BEGIN LISTED ENTRIES

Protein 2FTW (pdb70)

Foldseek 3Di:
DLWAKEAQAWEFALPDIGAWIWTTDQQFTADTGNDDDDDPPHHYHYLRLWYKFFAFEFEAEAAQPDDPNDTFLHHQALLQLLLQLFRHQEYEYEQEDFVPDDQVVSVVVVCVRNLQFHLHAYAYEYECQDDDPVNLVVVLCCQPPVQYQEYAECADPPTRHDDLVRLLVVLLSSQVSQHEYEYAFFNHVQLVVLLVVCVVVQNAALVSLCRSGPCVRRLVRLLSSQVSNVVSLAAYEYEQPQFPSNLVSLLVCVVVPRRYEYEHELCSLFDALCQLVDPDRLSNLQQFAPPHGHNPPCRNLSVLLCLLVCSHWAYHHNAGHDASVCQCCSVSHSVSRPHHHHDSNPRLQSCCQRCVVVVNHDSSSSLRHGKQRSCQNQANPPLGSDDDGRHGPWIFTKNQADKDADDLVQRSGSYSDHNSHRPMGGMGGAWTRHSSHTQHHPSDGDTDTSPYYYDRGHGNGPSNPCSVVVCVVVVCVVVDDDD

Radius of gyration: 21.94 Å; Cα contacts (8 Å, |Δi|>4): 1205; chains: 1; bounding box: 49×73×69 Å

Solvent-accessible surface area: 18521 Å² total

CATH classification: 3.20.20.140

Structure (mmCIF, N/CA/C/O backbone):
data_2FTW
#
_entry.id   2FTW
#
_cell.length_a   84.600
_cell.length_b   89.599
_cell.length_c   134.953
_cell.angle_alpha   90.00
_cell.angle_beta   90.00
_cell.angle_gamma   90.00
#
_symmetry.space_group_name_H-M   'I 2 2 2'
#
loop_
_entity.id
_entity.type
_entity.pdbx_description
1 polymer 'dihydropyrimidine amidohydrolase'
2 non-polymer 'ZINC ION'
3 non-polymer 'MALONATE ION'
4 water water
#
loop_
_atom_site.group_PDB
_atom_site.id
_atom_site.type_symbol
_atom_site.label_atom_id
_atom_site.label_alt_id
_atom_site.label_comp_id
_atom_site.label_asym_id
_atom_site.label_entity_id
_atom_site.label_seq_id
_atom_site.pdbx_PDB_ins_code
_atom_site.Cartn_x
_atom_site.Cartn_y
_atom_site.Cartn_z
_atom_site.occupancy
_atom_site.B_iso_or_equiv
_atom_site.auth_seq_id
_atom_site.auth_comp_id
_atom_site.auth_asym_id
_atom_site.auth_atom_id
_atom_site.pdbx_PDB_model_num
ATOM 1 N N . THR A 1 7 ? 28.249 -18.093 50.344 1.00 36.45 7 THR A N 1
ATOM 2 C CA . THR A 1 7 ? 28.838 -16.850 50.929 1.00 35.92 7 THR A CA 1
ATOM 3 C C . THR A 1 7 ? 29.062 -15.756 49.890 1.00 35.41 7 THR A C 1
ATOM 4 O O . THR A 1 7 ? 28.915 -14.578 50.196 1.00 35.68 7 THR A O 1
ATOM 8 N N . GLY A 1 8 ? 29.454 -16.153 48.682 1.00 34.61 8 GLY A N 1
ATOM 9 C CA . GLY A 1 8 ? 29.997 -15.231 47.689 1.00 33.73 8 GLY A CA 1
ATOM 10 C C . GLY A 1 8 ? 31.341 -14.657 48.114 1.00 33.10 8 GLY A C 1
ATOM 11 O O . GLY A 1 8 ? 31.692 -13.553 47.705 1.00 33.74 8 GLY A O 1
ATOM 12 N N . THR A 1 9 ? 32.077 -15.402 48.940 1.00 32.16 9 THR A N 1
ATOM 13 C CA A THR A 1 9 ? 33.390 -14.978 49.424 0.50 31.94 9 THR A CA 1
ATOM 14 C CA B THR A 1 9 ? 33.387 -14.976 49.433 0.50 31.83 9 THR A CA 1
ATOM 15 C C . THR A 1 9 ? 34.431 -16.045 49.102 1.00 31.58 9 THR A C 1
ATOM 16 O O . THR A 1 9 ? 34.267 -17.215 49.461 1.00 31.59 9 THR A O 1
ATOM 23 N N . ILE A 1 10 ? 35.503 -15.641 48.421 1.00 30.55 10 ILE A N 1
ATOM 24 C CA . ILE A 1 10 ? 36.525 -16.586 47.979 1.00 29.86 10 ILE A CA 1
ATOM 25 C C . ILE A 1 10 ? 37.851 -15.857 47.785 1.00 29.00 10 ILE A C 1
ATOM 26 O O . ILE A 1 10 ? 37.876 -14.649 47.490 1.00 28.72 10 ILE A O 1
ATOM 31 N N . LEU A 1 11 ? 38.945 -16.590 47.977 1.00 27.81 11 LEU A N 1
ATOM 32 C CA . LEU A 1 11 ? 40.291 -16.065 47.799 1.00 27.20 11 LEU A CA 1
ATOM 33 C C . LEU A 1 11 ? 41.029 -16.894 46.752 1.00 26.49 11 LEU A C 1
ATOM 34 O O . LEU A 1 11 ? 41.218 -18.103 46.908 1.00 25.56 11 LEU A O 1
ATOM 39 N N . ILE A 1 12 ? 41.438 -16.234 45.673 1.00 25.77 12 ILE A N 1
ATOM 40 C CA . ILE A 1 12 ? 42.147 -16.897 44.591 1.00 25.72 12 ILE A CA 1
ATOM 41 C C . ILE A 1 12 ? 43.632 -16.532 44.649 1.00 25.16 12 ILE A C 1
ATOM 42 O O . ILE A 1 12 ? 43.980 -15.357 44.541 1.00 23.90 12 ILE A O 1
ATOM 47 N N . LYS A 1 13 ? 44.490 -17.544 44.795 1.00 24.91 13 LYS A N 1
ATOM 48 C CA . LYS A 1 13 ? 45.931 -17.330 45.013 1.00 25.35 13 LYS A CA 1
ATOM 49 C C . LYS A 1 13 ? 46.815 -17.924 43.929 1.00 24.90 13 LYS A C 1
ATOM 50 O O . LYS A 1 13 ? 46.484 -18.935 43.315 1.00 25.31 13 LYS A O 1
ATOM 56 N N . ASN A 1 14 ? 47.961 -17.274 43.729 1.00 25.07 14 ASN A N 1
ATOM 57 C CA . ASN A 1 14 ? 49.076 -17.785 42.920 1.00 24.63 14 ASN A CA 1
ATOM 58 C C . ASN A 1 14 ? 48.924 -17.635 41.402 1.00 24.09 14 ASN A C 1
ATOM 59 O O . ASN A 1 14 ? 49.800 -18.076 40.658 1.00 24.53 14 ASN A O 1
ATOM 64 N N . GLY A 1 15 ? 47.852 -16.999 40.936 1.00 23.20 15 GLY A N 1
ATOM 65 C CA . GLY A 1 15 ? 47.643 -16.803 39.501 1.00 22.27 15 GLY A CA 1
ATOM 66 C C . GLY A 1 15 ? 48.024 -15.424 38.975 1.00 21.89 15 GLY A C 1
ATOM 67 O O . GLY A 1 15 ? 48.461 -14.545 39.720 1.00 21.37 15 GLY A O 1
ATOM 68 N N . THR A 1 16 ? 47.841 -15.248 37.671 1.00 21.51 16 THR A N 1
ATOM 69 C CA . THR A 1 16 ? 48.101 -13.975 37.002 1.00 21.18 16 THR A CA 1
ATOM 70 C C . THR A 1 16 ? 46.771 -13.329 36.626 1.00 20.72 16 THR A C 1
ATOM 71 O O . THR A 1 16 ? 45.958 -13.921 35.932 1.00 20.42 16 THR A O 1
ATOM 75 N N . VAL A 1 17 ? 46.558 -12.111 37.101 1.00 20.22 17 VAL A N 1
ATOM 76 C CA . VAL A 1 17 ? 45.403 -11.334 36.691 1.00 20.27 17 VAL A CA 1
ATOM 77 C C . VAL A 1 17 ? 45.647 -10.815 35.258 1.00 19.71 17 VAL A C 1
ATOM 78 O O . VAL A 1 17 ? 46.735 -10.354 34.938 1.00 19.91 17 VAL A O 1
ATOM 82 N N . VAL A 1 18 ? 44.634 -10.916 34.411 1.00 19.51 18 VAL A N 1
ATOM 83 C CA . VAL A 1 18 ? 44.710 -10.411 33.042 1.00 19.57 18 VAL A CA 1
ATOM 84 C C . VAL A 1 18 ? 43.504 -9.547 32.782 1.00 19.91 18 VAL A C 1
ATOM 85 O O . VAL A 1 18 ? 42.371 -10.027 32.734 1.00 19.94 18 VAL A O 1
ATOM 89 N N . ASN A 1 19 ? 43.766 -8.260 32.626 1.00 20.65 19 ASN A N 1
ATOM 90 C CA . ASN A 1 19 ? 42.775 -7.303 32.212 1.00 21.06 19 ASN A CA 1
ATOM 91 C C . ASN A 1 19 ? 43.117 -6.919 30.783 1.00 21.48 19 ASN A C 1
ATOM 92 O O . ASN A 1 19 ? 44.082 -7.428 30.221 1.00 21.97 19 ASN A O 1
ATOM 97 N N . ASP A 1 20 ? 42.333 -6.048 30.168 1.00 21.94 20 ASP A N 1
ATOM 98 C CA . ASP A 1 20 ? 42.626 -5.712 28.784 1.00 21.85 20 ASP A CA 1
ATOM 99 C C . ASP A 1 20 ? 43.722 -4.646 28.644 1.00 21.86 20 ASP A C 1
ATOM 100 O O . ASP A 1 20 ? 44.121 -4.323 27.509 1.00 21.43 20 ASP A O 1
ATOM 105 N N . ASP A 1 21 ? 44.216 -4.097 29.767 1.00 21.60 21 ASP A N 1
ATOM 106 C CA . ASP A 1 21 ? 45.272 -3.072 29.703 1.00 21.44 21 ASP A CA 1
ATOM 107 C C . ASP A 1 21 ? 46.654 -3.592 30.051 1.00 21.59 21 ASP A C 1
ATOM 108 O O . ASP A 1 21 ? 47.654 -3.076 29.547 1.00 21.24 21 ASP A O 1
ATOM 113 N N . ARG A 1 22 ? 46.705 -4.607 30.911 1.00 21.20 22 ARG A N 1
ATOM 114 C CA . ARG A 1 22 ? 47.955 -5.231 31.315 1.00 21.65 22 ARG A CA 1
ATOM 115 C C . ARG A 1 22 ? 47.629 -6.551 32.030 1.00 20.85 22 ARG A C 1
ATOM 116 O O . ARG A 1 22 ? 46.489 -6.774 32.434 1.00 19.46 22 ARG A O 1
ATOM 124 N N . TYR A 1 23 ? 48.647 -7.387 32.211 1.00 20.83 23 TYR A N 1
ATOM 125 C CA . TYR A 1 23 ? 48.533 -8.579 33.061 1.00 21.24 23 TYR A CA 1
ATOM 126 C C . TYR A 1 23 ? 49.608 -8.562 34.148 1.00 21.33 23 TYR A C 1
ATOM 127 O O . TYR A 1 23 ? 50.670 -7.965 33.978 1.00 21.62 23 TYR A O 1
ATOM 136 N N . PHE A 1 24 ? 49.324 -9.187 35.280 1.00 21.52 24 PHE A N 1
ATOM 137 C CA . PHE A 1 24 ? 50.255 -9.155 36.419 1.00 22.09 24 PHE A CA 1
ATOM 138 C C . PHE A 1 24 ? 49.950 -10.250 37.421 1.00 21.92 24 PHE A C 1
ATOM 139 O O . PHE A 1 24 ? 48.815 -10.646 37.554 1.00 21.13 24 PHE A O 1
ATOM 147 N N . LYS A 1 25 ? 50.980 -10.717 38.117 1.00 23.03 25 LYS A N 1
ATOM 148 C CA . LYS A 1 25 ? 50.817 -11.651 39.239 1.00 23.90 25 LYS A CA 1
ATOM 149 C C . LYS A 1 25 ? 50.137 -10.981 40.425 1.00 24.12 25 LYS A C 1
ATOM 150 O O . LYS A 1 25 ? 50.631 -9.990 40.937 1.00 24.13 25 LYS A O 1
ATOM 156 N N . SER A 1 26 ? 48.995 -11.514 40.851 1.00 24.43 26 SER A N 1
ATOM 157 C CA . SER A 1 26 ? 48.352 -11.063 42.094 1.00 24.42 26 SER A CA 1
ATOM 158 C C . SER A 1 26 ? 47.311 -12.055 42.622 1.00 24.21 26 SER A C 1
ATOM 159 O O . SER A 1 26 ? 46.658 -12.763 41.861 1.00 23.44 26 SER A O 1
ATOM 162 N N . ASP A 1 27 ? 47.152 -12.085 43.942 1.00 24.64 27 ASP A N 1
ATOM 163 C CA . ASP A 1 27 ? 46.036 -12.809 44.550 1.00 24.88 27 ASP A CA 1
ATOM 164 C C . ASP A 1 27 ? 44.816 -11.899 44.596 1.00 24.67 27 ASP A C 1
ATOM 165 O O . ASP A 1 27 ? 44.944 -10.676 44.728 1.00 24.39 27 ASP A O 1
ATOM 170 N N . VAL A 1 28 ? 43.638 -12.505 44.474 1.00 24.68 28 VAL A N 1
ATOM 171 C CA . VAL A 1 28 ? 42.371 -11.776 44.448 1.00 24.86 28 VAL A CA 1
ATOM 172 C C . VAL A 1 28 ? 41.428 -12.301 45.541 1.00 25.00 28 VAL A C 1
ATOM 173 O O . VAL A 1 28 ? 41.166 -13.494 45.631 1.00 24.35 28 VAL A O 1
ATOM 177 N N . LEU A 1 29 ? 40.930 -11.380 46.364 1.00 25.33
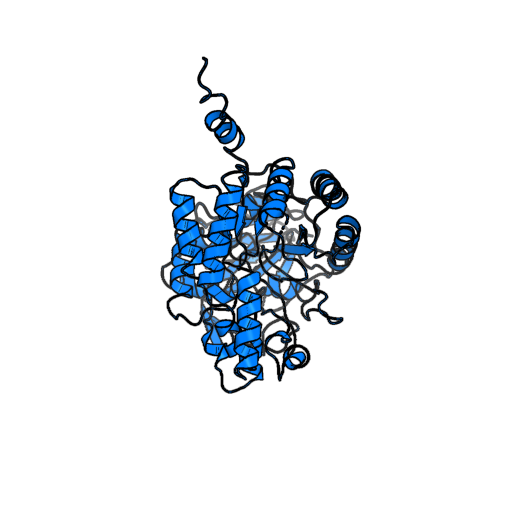 29 LEU A N 1
ATOM 178 C CA . LEU A 1 29 ? 39.934 -11.681 47.385 1.00 25.73 29 LEU A CA 1
ATOM 179 C C . LEU A 1 29 ? 38.559 -11.128 46.987 1.00 26.37 29 LEU A C 1
ATOM 180 O O . LEU A 1 29 ? 38.415 -9.966 46.588 1.00 26.65 29 LEU A O 1
ATOM 185 N N . VAL A 1 30 ? 37.550 -11.978 47.081 1.00 27.06 30 VAL A N 1
ATOM 186 C CA . VAL A 1 30 ? 36.169 -11.585 46.822 1.00 27.58 30 VAL A CA 1
ATOM 187 C C . VAL A 1 30 ? 35.418 -11.732 48.118 1.00 28.43 30 VAL A C 1
ATOM 188 O O . VAL A 1 30 ? 35.535 -12.762 48.787 1.00 28.04 30 VAL A O 1
ATOM 192 N N . GLU A 1 31 ? 34.666 -10.693 48.476 1.00 29.39 31 GLU A N 1
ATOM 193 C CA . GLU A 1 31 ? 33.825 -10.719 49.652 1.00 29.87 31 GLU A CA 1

END LISTED ENTRIES

● WHAT THE TASK ASKS
Return only the lines between the one holding "ATOM 92 O O" and the one holding "ATOM 108 O O", inclusive, exactly as they appear above.

● ANSWER FOR THIS EXERCISE
ATOM 92 O O . ASN A 1 19 ? 44.082 -7.428 30.221 1.00 21.97 19 ASN A O 1
ATOM 97 N N . ASP A 1 20 ? 42.333 -6.048 30.168 1.00 21.94 20 ASP A N 1
ATOM 98 C CA . ASP A 1 20 ? 42.626 -5.712 28.784 1.00 21.85 20 ASP A CA 1
ATOM 99 C C . ASP A 1 20 ? 43.722 -4.646 28.644 1.00 21.86 20 ASP A C 1
ATOM 100 O O . ASP A 1 20 ? 44.121 -4.323 27.509 1.00 21.43 20 ASP A O 1
ATOM 105 N N . ASP A 1 21 ? 44.216 -4.097 29.767 1.00 21.60 21 ASP A N 1
ATOM 106 C CA . ASP A 1 21 ? 45.272 -3.072 29.703 1.00 21.44 21 ASP A CA 1
ATOM 107 C C . ASP A 1 21 ? 46.654 -3.592 30.051 1.00 21.59 21 ASP A C 1
ATOM 108 O O . ASP A 1 21 ? 47.654 -3.076 29.547 1.00 21.24 21 ASP A O 1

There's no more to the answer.